▶ **Study material**:
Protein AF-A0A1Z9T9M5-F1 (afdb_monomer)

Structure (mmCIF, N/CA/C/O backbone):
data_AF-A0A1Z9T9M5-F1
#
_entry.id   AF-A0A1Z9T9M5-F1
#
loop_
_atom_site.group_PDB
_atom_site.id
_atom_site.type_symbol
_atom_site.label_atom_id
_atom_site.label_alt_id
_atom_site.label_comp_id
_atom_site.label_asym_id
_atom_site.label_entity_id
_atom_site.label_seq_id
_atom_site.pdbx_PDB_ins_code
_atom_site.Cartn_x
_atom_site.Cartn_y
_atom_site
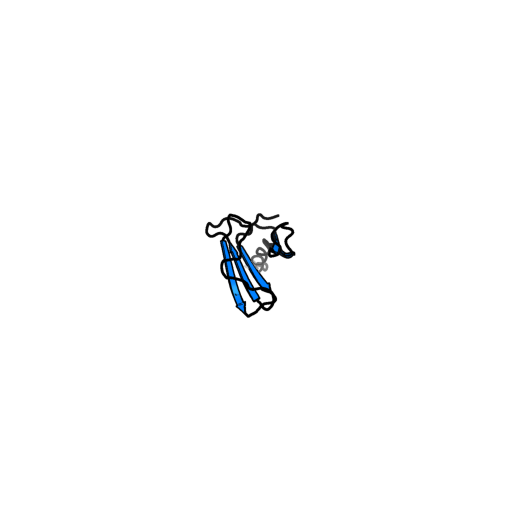.Cartn_z
_atom_site.occupancy
_atom_site.B_iso_or_equiv
_atom_site.auth_seq_id
_atom_site.auth_comp_id
_atom_site.auth_asym_id
_atom_site.auth_atom_id
_atom_site.pdbx_PDB_model_num
ATOM 1 N N . MET A 1 1 ? 40.678 -73.991 -3.777 1.00 40.19 1 MET A N 1
ATOM 2 C CA . MET A 1 1 ? 41.512 -72.810 -4.078 1.00 40.19 1 MET A CA 1
ATOM 3 C C . MET A 1 1 ? 40.764 -71.589 -3.566 1.00 40.19 1 MET A C 1
ATOM 5 O O . MET A 1 1 ? 39.661 -71.331 -4.024 1.00 40.19 1 MET A O 1
ATOM 9 N N . PHE A 1 2 ? 41.291 -70.956 -2.517 1.00 45.09 2 PHE A N 1
ATOM 10 C CA . PHE A 1 2 ? 40.788 -69.699 -1.953 1.00 45.09 2 PHE A CA 1
ATOM 11 C C . PHE A 1 2 ? 41.063 -68.536 -2.916 1.00 45.09 2 PHE A C 1
ATOM 13 O O . PHE A 1 2 ? 42.079 -68.597 -3.596 1.00 45.09 2 PHE A O 1
ATOM 20 N N . LEU A 1 3 ? 40.196 -67.513 -2.930 1.00 38.62 3 LEU A N 1
ATOM 21 C CA . LEU A 1 3 ? 40.421 -66.064 -3.167 1.00 38.62 3 LEU A CA 1
ATOM 22 C C . LEU A 1 3 ? 39.044 -65.439 -3.511 1.00 38.62 3 LEU A C 1
ATOM 24 O O . LEU A 1 3 ? 38.262 -66.067 -4.206 1.00 38.62 3 LEU A O 1
ATOM 28 N N . ASN A 1 4 ? 38.634 -64.230 -3.133 1.00 40.50 4 ASN A N 1
ATOM 29 C CA . ASN A 1 4 ? 39.148 -63.173 -2.268 1.00 40.50 4 ASN A CA 1
ATOM 30 C C . ASN A 1 4 ? 37.951 -62.230 -1.981 1.00 40.50 4 ASN A C 1
ATOM 32 O O . ASN A 1 4 ? 37.056 -62.082 -2.811 1.00 40.50 4 ASN A O 1
ATOM 36 N N . LYS A 1 5 ? 37.926 -61.613 -0.798 1.00 52.22 5 LYS A N 1
ATOM 37 C CA . LYS A 1 5 ? 36.862 -60.734 -0.297 1.00 52.22 5 LYS A CA 1
ATOM 38 C C . LYS A 1 5 ? 36.820 -59.412 -1.073 1.00 52.22 5 LYS A C 1
ATOM 40 O O . LYS A 1 5 ? 37.765 -58.635 -1.005 1.00 52.22 5 LYS A O 1
ATOM 45 N N . GLY A 1 6 ? 35.685 -59.106 -1.697 1.00 45.09 6 GLY A N 1
ATOM 46 C CA . GLY A 1 6 ? 35.329 -57.755 -2.135 1.00 45.09 6 GLY A CA 1
ATOM 47 C C . GLY A 1 6 ? 34.185 -57.208 -1.286 1.00 45.09 6 GLY A C 1
ATOM 48 O O . GLY A 1 6 ? 33.028 -57.298 -1.675 1.00 45.09 6 GLY A O 1
ATOM 49 N N . VAL A 1 7 ? 34.488 -56.671 -0.102 1.00 50.00 7 VAL A N 1
ATOM 50 C CA . VAL A 1 7 ? 33.509 -55.916 0.696 1.00 50.00 7 VAL A CA 1
ATOM 51 C C . VAL A 1 7 ? 33.294 -54.572 0.003 1.00 50.00 7 VAL A C 1
ATOM 53 O O . VAL A 1 7 ? 34.126 -53.674 0.125 1.00 50.00 7 VAL A O 1
ATOM 56 N N . PHE A 1 8 ? 32.191 -54.419 -0.731 1.00 48.31 8 PHE A N 1
ATOM 57 C CA . PHE A 1 8 ? 31.813 -53.130 -1.306 1.00 48.31 8 PHE A CA 1
ATOM 58 C C . PHE A 1 8 ? 31.257 -52.229 -0.193 1.00 48.31 8 PHE A C 1
ATOM 60 O O . PHE A 1 8 ? 30.070 -52.217 0.123 1.00 48.31 8 PHE A O 1
ATOM 67 N N . LYS A 1 9 ? 32.160 -51.509 0.477 1.00 53.19 9 LYS A N 1
ATOM 68 C CA . LYS A 1 9 ? 31.840 -50.530 1.519 1.00 53.19 9 LYS A CA 1
ATOM 69 C C . LYS A 1 9 ? 31.371 -49.231 0.854 1.00 53.19 9 LYS A C 1
ATOM 71 O O . LYS A 1 9 ? 32.157 -48.299 0.698 1.00 53.19 9 LYS A O 1
ATOM 76 N N . MET A 1 10 ? 30.098 -49.148 0.467 1.00 53.75 10 MET A N 1
ATOM 77 C CA . MET A 1 10 ? 29.501 -47.863 0.090 1.00 53.75 10 MET A CA 1
ATOM 78 C C . MET A 1 10 ? 29.295 -47.018 1.349 1.00 53.75 10 MET A C 1
ATOM 80 O O . MET A 1 10 ? 28.457 -47.299 2.204 1.00 53.75 10 MET A O 1
ATOM 84 N N . LYS A 1 11 ? 30.146 -45.994 1.480 1.00 52.47 11 LYS A N 1
ATOM 85 C CA . LYS A 1 11 ? 30.013 -44.887 2.429 1.00 52.47 11 LYS A CA 1
ATOM 86 C C . LYS A 1 11 ? 28.607 -44.288 2.326 1.00 52.47 11 LYS A C 1
ATOM 88 O O . LYS A 1 11 ? 28.112 -44.065 1.228 1.00 52.47 11 LYS A O 1
ATOM 93 N N . LYS A 1 12 ? 28.026 -43.994 3.491 1.00 52.56 12 LYS A N 1
ATOM 94 C CA . LYS A 1 12 ? 26.811 -43.201 3.722 1.00 52.56 12 LYS A CA 1
ATOM 95 C C . LYS A 1 12 ? 26.725 -42.024 2.733 1.00 52.56 12 LYS A C 1
ATOM 97 O O . LYS A 1 12 ? 27.363 -41.002 2.955 1.00 52.56 12 LYS A O 1
ATOM 102 N N . PHE A 1 13 ? 25.953 -42.168 1.661 1.00 53.56 13 PHE A N 1
ATOM 103 C CA . PHE A 1 13 ? 25.690 -41.116 0.669 1.00 53.56 13 PHE A CA 1
ATOM 104 C C . PHE A 1 13 ? 24.218 -40.685 0.738 1.00 53.56 13 PHE A C 1
ATOM 106 O O . PHE A 1 13 ? 23.546 -40.519 -0.272 1.00 53.56 13 PHE A O 1
ATOM 113 N N . THR A 1 14 ? 23.685 -40.556 1.956 1.00 55.69 14 THR A N 1
ATOM 114 C CA . THR A 1 14 ? 22.240 -40.386 2.185 1.00 55.69 14 THR A CA 1
ATOM 115 C C . THR A 1 14 ? 21.819 -38.952 2.532 1.00 55.69 14 THR A C 1
ATOM 117 O O . THR A 1 14 ? 20.653 -38.751 2.829 1.00 55.69 14 THR A O 1
ATOM 120 N N . LEU A 1 15 ? 22.677 -37.919 2.517 1.00 52.12 15 LEU A N 1
ATOM 121 C CA . LEU A 1 15 ? 22.217 -36.611 3.027 1.00 52.12 15 LEU A CA 1
ATOM 122 C C . LEU A 1 15 ? 22.986 -35.372 2.525 1.00 52.12 15 LEU A C 1
ATOM 124 O O . LEU A 1 15 ? 23.582 -34.666 3.328 1.00 52.12 15 LEU A O 1
ATOM 128 N N . ILE A 1 16 ? 22.989 -35.079 1.217 1.00 54.84 16 ILE A N 1
ATOM 129 C CA . ILE A 1 16 ? 23.499 -33.783 0.691 1.00 54.84 16 ILE A CA 1
ATOM 130 C C . ILE A 1 16 ? 22.591 -33.231 -0.429 1.00 54.84 16 ILE A C 1
ATOM 132 O O . ILE A 1 16 ? 23.065 -32.743 -1.445 1.00 54.84 16 ILE A O 1
ATOM 136 N N . VAL A 1 17 ? 21.265 -33.344 -0.297 1.00 54.97 17 VAL A N 1
ATOM 137 C CA . VAL A 1 17 ? 20.326 -32.710 -1.258 1.00 54.97 17 VAL A CA 1
ATOM 138 C C . VAL A 1 17 ? 19.350 -31.738 -0.577 1.00 54.97 17 VAL A C 1
ATOM 140 O O . VAL A 1 17 ? 18.712 -30.942 -1.251 1.00 54.97 17 VAL A O 1
ATOM 143 N N . LEU A 1 18 ? 19.288 -31.697 0.761 1.00 49.25 18 LEU A N 1
ATOM 144 C CA . LEU A 1 18 ? 18.323 -30.851 1.480 1.00 49.25 18 LEU A CA 1
ATOM 145 C C . LEU A 1 18 ? 18.852 -29.467 1.915 1.00 49.25 18 LEU A C 1
ATOM 147 O O . LEU A 1 18 ? 18.099 -28.694 2.490 1.00 49.25 18 LEU A O 1
ATOM 151 N N . THR A 1 19 ? 20.126 -29.135 1.681 1.00 55.94 19 THR A N 1
ATOM 152 C CA . THR A 1 19 ? 20.749 -27.900 2.212 1.00 55.94 19 THR A CA 1
ATOM 153 C C . THR A 1 19 ? 20.913 -26.771 1.192 1.00 55.94 19 THR A C 1
ATOM 155 O O . THR A 1 19 ? 21.434 -25.717 1.544 1.00 55.94 19 THR A O 1
ATOM 158 N N . LEU A 1 20 ? 20.457 -26.945 -0.054 1.00 51.69 20 LEU A N 1
ATOM 159 C CA . LEU A 1 20 ? 20.570 -25.922 -1.105 1.00 51.69 20 LEU A CA 1
ATOM 160 C C . LEU A 1 20 ? 19.323 -25.024 -1.242 1.00 51.69 20 LEU A C 1
ATOM 162 O O . LEU A 1 20 ? 19.176 -24.338 -2.246 1.00 51.69 20 LEU A O 1
ATOM 166 N N . SER A 1 21 ? 18.416 -25.025 -0.260 1.00 55.16 21 SER A N 1
ATOM 167 C CA . SER A 1 21 ? 17.237 -24.144 -0.232 1.00 55.16 21 SER A CA 1
ATOM 168 C C . SER A 1 21 ? 17.395 -22.934 0.699 1.00 55.16 21 SER A C 1
ATOM 170 O O . SER A 1 21 ? 16.423 -22.227 0.930 1.00 55.16 21 SER A O 1
ATOM 172 N N . LEU A 1 22 ? 18.599 -22.655 1.221 1.00 57.44 22 LEU A N 1
ATOM 173 C CA . LEU A 1 22 ? 18.898 -21.412 1.960 1.00 57.44 22 LEU A CA 1
ATOM 174 C C . LEU A 1 22 ? 19.113 -20.197 1.024 1.00 57.44 22 LEU A C 1
ATOM 176 O O . LEU A 1 22 ? 19.753 -19.216 1.396 1.00 57.44 22 LEU A O 1
ATOM 180 N N . GLY A 1 23 ? 18.619 -20.267 -0.211 1.00 56.06 23 GLY A N 1
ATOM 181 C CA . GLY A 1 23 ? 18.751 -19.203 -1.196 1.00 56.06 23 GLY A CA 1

▶ **Task objective**:
Transcribe each line of the data above, unaltered, from the one where "ATOM 153 C C" appears to the one where "ATOM 170 O O" appears, inclusive of both.

▶ **Problem solution**:
ATOM 153 C C . THR A 1 19 ? 20.913 -26.771 1.192 1.00 55.94 19 THR A C 1
ATOM 155 O O . THR A 1 19 ? 21.434 -25.717 1.544 1.00 55.94 19 THR A O 1
ATOM 158 N N . LEU A 1 20 ? 20.457 -26.945 -0.054 1.00 51.69 20 LEU A N 1
ATOM 159 C CA . LEU A 1 20 ? 20.570 -25.922 -1.105 1.00 51.69 20 LEU A CA 1
ATOM 160 C C . LEU A 1 20 ? 19.323 -25.024 -1.242 1.00 51.69 20 LEU A C 1
ATOM 162 O O . LEU A 1 20 ? 19.176 -24.338 -2.246 1.00 51.69 20 LEU A O 1
ATOM 166 N N . SER A 1 21 ? 18.416 -25.025 -0.260 1.00 55.16 21 SER A N 1
ATOM 167 C CA . SER A 1 21 ? 17.237 -24.144 -0.232 1.00 55.16 21 SER A CA 1
ATOM 168 C C . SER A 1 21 ? 17.395 -22.934 0.699 1.00 55.16 21 SER A C 1
ATOM 170 O O . SER A 1 21 ? 16.423 -22.227 0.930 1.00 55.16 21 SER A O 1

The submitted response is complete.